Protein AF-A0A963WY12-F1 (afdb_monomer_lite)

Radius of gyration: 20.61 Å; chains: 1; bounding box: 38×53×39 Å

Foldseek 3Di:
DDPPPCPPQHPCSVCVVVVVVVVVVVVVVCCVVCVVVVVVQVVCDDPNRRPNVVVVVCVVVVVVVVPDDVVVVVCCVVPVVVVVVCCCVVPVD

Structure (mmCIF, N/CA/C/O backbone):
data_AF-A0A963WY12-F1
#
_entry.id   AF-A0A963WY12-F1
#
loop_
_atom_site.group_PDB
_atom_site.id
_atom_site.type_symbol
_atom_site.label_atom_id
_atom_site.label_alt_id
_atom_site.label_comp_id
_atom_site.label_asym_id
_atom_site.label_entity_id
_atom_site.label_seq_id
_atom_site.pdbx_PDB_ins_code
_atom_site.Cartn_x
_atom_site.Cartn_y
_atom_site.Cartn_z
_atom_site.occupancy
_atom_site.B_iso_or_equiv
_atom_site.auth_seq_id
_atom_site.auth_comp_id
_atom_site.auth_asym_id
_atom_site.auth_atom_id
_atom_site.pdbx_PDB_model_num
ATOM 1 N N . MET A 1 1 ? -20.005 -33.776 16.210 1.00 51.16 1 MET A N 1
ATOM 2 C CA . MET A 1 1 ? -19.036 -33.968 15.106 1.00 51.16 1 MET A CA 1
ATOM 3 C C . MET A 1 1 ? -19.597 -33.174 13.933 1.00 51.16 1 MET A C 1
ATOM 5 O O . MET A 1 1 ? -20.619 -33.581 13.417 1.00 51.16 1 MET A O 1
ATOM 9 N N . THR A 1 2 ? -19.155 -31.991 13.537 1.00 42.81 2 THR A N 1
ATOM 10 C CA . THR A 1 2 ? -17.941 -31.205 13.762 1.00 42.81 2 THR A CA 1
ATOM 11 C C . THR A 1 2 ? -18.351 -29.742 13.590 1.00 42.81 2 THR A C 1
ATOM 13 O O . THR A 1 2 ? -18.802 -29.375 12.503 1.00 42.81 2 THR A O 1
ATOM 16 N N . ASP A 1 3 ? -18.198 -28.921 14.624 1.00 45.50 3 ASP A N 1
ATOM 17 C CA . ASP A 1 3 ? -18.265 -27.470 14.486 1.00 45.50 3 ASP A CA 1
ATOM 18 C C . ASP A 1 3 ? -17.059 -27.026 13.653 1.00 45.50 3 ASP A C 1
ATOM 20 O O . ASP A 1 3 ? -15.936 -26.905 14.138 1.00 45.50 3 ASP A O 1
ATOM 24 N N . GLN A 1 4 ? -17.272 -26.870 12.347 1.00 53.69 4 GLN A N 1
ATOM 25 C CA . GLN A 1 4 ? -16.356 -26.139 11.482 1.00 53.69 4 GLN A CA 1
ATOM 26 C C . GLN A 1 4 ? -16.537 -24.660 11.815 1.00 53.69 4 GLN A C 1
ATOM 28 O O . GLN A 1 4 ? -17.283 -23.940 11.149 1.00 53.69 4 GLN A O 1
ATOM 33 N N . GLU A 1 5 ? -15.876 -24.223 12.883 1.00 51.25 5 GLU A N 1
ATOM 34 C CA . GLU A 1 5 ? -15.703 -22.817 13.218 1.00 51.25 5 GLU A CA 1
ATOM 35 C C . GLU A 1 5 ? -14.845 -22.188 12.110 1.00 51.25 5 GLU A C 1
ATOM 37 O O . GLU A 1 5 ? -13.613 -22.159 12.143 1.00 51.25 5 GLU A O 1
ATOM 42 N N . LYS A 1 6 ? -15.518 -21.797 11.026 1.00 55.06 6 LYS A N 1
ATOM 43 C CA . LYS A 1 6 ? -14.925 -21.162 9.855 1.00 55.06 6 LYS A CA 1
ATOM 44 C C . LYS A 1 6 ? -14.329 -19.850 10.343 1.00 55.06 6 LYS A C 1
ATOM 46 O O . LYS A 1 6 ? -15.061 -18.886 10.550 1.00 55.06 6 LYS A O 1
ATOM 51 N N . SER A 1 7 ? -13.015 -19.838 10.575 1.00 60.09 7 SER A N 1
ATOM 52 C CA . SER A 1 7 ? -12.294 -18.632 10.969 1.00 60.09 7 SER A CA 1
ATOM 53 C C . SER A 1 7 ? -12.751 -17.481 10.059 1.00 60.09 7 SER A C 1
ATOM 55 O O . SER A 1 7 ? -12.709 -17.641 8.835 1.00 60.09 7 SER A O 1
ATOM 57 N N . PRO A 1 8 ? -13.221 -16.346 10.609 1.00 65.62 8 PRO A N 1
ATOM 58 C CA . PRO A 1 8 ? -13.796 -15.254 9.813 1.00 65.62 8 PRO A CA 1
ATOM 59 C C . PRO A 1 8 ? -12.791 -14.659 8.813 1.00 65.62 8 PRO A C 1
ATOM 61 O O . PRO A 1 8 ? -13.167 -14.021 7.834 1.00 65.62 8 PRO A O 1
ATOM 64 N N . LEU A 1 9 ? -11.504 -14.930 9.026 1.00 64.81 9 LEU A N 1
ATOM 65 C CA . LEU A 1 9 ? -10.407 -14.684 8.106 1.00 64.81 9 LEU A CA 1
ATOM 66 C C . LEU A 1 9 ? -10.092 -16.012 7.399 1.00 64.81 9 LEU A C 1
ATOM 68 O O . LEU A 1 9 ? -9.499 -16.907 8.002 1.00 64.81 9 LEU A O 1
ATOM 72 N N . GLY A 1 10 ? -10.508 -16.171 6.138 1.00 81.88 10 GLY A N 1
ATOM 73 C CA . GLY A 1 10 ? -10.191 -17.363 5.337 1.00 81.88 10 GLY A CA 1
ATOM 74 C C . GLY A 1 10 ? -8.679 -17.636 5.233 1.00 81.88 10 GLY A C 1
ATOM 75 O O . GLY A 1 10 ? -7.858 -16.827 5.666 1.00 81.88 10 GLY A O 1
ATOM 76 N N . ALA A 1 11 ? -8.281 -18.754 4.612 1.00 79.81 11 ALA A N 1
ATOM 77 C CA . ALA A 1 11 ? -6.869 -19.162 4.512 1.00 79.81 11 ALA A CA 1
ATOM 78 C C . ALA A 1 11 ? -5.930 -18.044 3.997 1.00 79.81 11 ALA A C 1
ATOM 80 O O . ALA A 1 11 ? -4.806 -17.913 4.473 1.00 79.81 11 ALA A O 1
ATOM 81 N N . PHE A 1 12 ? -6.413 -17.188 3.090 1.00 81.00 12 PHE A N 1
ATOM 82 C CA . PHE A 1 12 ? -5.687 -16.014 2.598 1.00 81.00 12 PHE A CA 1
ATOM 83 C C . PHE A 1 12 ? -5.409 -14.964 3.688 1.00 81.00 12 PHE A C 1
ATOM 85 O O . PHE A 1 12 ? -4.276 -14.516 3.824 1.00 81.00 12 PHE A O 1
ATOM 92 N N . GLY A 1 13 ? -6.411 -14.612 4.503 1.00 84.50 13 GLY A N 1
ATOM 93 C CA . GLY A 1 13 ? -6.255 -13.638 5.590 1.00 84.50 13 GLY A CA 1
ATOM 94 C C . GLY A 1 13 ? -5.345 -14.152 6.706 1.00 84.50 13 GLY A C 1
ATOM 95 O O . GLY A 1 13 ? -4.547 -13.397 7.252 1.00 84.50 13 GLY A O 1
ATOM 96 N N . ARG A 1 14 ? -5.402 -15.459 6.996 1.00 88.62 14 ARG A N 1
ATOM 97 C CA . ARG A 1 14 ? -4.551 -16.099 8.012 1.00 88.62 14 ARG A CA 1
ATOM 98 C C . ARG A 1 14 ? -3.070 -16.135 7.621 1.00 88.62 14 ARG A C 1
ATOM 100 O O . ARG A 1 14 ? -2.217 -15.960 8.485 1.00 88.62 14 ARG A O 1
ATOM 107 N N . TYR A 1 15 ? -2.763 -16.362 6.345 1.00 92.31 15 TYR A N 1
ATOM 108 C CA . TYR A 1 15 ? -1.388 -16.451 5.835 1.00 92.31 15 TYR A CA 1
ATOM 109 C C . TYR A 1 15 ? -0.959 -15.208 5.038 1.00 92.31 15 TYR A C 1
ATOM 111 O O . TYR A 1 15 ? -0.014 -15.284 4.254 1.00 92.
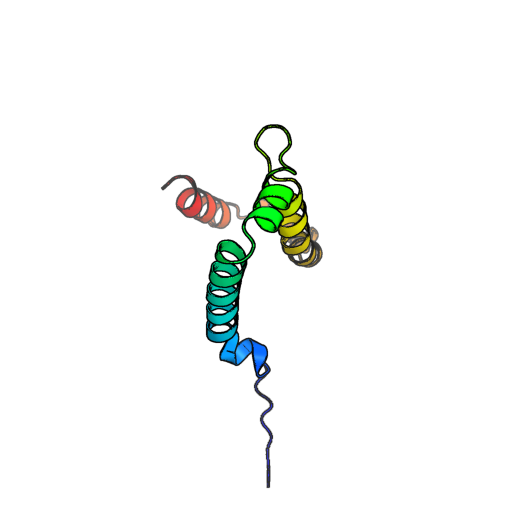31 15 TYR A O 1
ATOM 119 N N . LEU A 1 16 ? -1.623 -14.061 5.228 1.00 91.62 16 LEU A N 1
ATOM 120 C CA . LEU A 1 16 ? -1.415 -12.852 4.422 1.00 91.62 16 LEU A CA 1
ATOM 121 C C . LEU A 1 16 ? 0.054 -12.407 4.400 1.00 91.62 16 LEU A C 1
ATOM 123 O O . LEU A 1 16 ? 0.597 -12.154 3.331 1.00 91.62 16 LEU A O 1
ATOM 127 N N . SER A 1 17 ? 0.735 -12.409 5.549 1.00 92.62 17 SER A N 1
ATOM 128 C CA . SER A 1 17 ? 2.158 -12.049 5.625 1.00 92.62 17 SER A CA 1
ATOM 129 C C . SER A 1 17 ? 3.059 -12.988 4.814 1.00 92.62 17 SER A C 1
ATOM 131 O O . SER A 1 17 ? 4.021 -12.533 4.201 1.00 92.62 17 SER A O 1
ATOM 133 N N . LEU A 1 18 ? 2.739 -14.288 4.766 1.00 94.81 18 LEU A N 1
ATOM 134 C CA . LEU A 1 18 ? 3.485 -15.266 3.970 1.00 94.81 18 LEU A CA 1
ATOM 135 C C . LEU A 1 18 ? 3.261 -15.031 2.471 1.00 94.81 18 LEU A C 1
ATOM 137 O O . LEU A 1 18 ? 4.217 -15.037 1.699 1.00 94.81 18 LEU A O 1
ATOM 141 N N . TRP A 1 19 ? 2.015 -14.773 2.068 1.00 94.25 19 TRP A N 1
ATOM 142 C CA . TRP A 1 19 ? 1.669 -14.440 0.684 1.00 94.25 19 TRP A CA 1
ATOM 143 C C . TRP A 1 19 ? 2.320 -13.137 0.218 1.00 94.25 19 TRP A C 1
ATOM 145 O O . TRP A 1 19 ? 2.847 -13.082 -0.894 1.00 94.25 19 TRP A O 1
ATOM 155 N N . VAL A 1 20 ? 2.334 -12.109 
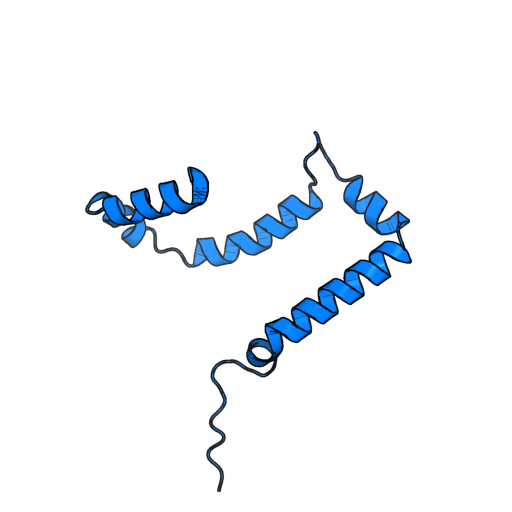1.070 1.00 94.94 20 VAL A N 1
ATOM 156 C CA . VAL A 1 20 ? 3.026 -10.840 0.799 1.00 94.94 20 VAL A CA 1
ATOM 157 C C . VAL A 1 20 ? 4.527 -11.083 0.654 1.00 94.94 20 VAL A C 1
ATOM 159 O O . VAL A 1 20 ? 5.116 -10.646 -0.331 1.00 94.94 20 VAL A O 1
ATOM 162 N N . GLY A 1 21 ? 5.137 -11.849 1.564 1.00 96.62 21 GLY A N 1
ATOM 163 C CA . GLY A 1 21 ? 6.552 -12.217 1.480 1.00 96.62 21 GLY A CA 1
ATOM 164 C C . GLY A 1 21 ? 6.901 -12.964 0.188 1.00 96.62 21 GLY A C 1
ATOM 165 O O . GLY A 1 21 ? 7.853 -12.595 -0.498 1.00 96.62 21 GLY A O 1
ATOM 166 N N . LEU A 1 22 ? 6.095 -13.958 -0.199 1.00 96.44 22 LEU A N 1
ATOM 167 C CA . LEU A 1 22 ? 6.251 -14.678 -1.469 1.00 96.44 22 LEU A CA 1
ATOM 168 C C . LEU A 1 22 ? 6.102 -13.753 -2.682 1.00 96.44 22 LEU A C 1
ATOM 170 O O . LEU A 1 22 ? 6.871 -13.869 -3.632 1.00 96.44 22 LEU A O 1
ATOM 174 N N . SER A 1 23 ? 5.155 -12.815 -2.640 1.00 94.31 23 SER A N 1
ATOM 175 C CA . SER A 1 23 ? 4.944 -11.842 -3.719 1.00 94.31 23 SER A CA 1
ATOM 176 C C . SER A 1 23 ? 6.131 -10.887 -3.864 1.00 94.31 23 SER A C 1
ATOM 178 O O . SER A 1 23 ? 6.541 -10.596 -4.985 1.00 94.31 23 SER A O 1
ATOM 180 N N . ILE A 1 24 ? 6.729 -10.446 -2.751 1.00 95.56 24 ILE A N 1
ATOM 181 C CA . ILE A 1 24 ? 7.942 -9.616 -2.756 1.00 95.56 24 ILE A CA 1
ATOM 182 C C . ILE A 1 24 ? 9.112 -10.395 -3.366 1.00 95.56 24 ILE A C 1
ATOM 184 O O . ILE A 1 24 ? 9.752 -9.905 -4.293 1.00 95.56 24 ILE A O 1
ATOM 188 N N . LEU A 1 25 ? 9.369 -11.620 -2.894 1.00 96.69 25 LEU A N 1
ATOM 189 C CA . LEU A 1 25 ? 10.454 -12.460 -3.415 1.00 96.69 25 LEU A CA 1
ATOM 190 C C . LEU A 1 25 ? 10.272 -12.764 -4.907 1.00 96.69 25 LEU A C 1
ATOM 192 O O . LEU A 1 25 ? 11.220 -12.639 -5.683 1.00 96.69 25 LEU A O 1
ATOM 196 N N . GLY A 1 26 ? 9.050 -13.111 -5.316 1.00 95.12 26 GLY A N 1
ATOM 197 C CA . GLY A 1 26 ? 8.701 -13.330 -6.716 1.00 95.12 26 GLY A CA 1
ATOM 198 C C . GLY A 1 26 ? 8.896 -12.075 -7.565 1.00 95.12 26 GLY A C 1
ATOM 199 O O . GLY A 1 26 ? 9.486 -12.156 -8.639 1.00 95.12 26 GLY A O 1
ATOM 200 N N . GLY A 1 27 ? 8.472 -10.911 -7.067 1.00 89.94 27 GLY A N 1
ATOM 201 C CA . GLY A 1 27 ? 8.659 -9.622 -7.731 1.00 89.94 27 GLY A CA 1
ATOM 202 C C . GLY A 1 27 ? 10.131 -9.250 -7.911 1.00 89.94 27 GLY A C 1
ATOM 203 O O . GLY A 1 27 ? 10.516 -8.813 -8.992 1.00 89.94 27 GLY A O 1
ATOM 204 N N . ILE A 1 28 ? 10.972 -9.486 -6.900 1.00 92.62 28 ILE A N 1
ATOM 205 C CA . ILE A 1 28 ? 12.422 -9.243 -6.977 1.00 92.62 28 ILE A CA 1
ATOM 206 C C . ILE A 1 28 ? 13.074 -10.164 -8.017 1.00 92.62 28 ILE A C 1
ATOM 208 O O . ILE A 1 28 ? 13.848 -9.696 -8.853 1.00 92.62 28 ILE A O 1
ATOM 212 N N . LEU A 1 29 ? 12.745 -11.461 -8.000 1.00 93.81 29 LEU A N 1
ATOM 213 C CA . LEU A 1 29 ? 13.259 -12.431 -8.973 1.00 93.81 29 LEU A CA 1
ATOM 214 C C . LEU A 1 29 ? 12.835 -12.074 -10.403 1.00 93.81 29 LEU A C 1
ATOM 216 O O . LEU A 1 29 ? 13.672 -12.045 -11.302 1.00 93.81 29 LEU A O 1
ATOM 220 N N . LEU A 1 30 ? 11.557 -11.748 -10.611 1.00 90.12 30 LEU A N 1
ATOM 221 C CA . LEU A 1 30 ? 11.034 -11.310 -11.908 1.00 90.12 30 LEU A CA 1
ATOM 222 C C . LEU A 1 30 ? 11.677 -10.000 -12.379 1.00 90.12 30 LEU A C 1
ATOM 224 O O . LEU A 1 30 ? 12.012 -9.882 -13.556 1.00 90.12 30 LEU A O 1
ATOM 228 N N . GLY A 1 31 ? 11.894 -9.047 -11.471 1.00 86.50 31 GLY A N 1
ATOM 229 C CA . GLY A 1 31 ? 12.588 -7.792 -11.761 1.00 86.50 31 GLY A CA 1
ATOM 230 C C . GLY A 1 31 ? 14.035 -7.995 -12.202 1.00 86.50 31 GLY A C 1
ATOM 231 O O . GLY A 1 31 ? 14.513 -7.285 -13.084 1.00 86.50 31 GLY A O 1
ATOM 232 N N . ASN A 1 32 ? 14.715 -8.997 -11.640 1.00 87.19 32 ASN A N 1
ATOM 233 C CA . ASN A 1 32 ? 16.089 -9.329 -12.006 1.00 87.19 32 ASN A CA 1
ATOM 234 C C . ASN A 1 32 ? 16.179 -10.113 -13.327 1.00 87.19 32 ASN A C 1
ATOM 236 O O . ASN A 1 32 ? 17.064 -9.847 -14.136 1.00 87.19 32 ASN A O 1
ATOM 240 N N . LEU A 1 33 ? 15.250 -11.045 -13.565 1.00 89.50 33 LEU A N 1
ATOM 241 C CA . LEU A 1 33 ? 15.229 -11.881 -14.771 1.00 89.50 33 LEU A CA 1
ATOM 242 C C . LEU A 1 33 ? 14.725 -11.133 -16.013 1.00 89.50 33 LEU A C 1
ATOM 244 O O . LEU A 1 33 ? 15.153 -11.441 -17.124 1.00 89.50 33 LEU A O 1
ATOM 248 N N . VAL A 1 34 ? 13.820 -10.161 -15.846 1.00 90.19 34 VAL A N 1
ATOM 249 C CA . VAL A 1 34 ? 13.208 -9.414 -16.958 1.00 90.19 34 VAL A CA 1
ATOM 250 C C . VAL A 1 34 ? 13.296 -7.898 -16.722 1.00 90.19 34 VAL A C 1
ATOM 252 O O . VAL A 1 34 ? 12.272 -7.211 -16.650 1.00 90.19 34 VAL A O 1
ATOM 255 N N . PRO A 1 35 ? 14.513 -7.325 -16.650 1.00 83.31 35 PRO A N 1
ATOM 256 C CA . PRO A 1 35 ? 14.696 -5.904 -16.353 1.00 83.31 35 PRO A CA 1
ATOM 257 C C . PRO A 1 35 ? 14.094 -4.999 -17.437 1.00 83.31 35 PRO A C 1
ATOM 259 O O . PRO A 1 35 ? 13.635 -3.901 -17.139 1.00 83.31 35 PRO A O 1
ATOM 262 N N . GLY A 1 36 ? 14.026 -5.470 -18.689 1.00 83.31 36 GLY A N 1
ATOM 263 C CA . GLY A 1 36 ? 13.438 -4.720 -19.803 1.00 83.31 36 GLY A CA 1
ATOM 264 C C . GLY A 1 36 ? 11.947 -4.417 -19.619 1.00 83.31 36 GLY A C 1
ATOM 265 O O . GLY A 1 36 ? 11.514 -3.307 -19.909 1.00 83.31 36 GLY A O 1
ATOM 266 N N . LEU A 1 37 ? 11.165 -5.357 -19.072 1.00 82.00 37 LEU A N 1
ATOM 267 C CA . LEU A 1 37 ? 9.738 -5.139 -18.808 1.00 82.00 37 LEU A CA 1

__Work to be completed__
What you return must be an exact retyping of the lines above starting at the line with "ATOM 164 C C" and ending at the line with "ATOM 170 O O", and nothing besides.

__Written solution__
ATOM 164 C C . GLY A 1 21 ? 6.901 -12.964 0.188 1.00 96.62 21 GLY A C 1
ATOM 165 O O . GLY A 1 21 ? 7.853 -12.595 -0.498 1.00 96.62 21 GLY A O 1
ATOM 166 N N . LEU A 1 22 ? 6.095 -13.958 -0.199 1.00 96.44 22 LEU A N 1
ATOM 167 C CA . LEU A 1 22 ? 6.251 -14.678 -1.469 1.00 96.44 22 LEU A CA 1
ATOM 168 C C . LEU A 1 22 ? 6.102 -13.753 -2.682 1.00 96.44 22 LEU A C 1
ATOM 170 O O . LEU A 1 22 ? 6.871 -13.869 -3.632 1.00 96.44 22 LEU A O 1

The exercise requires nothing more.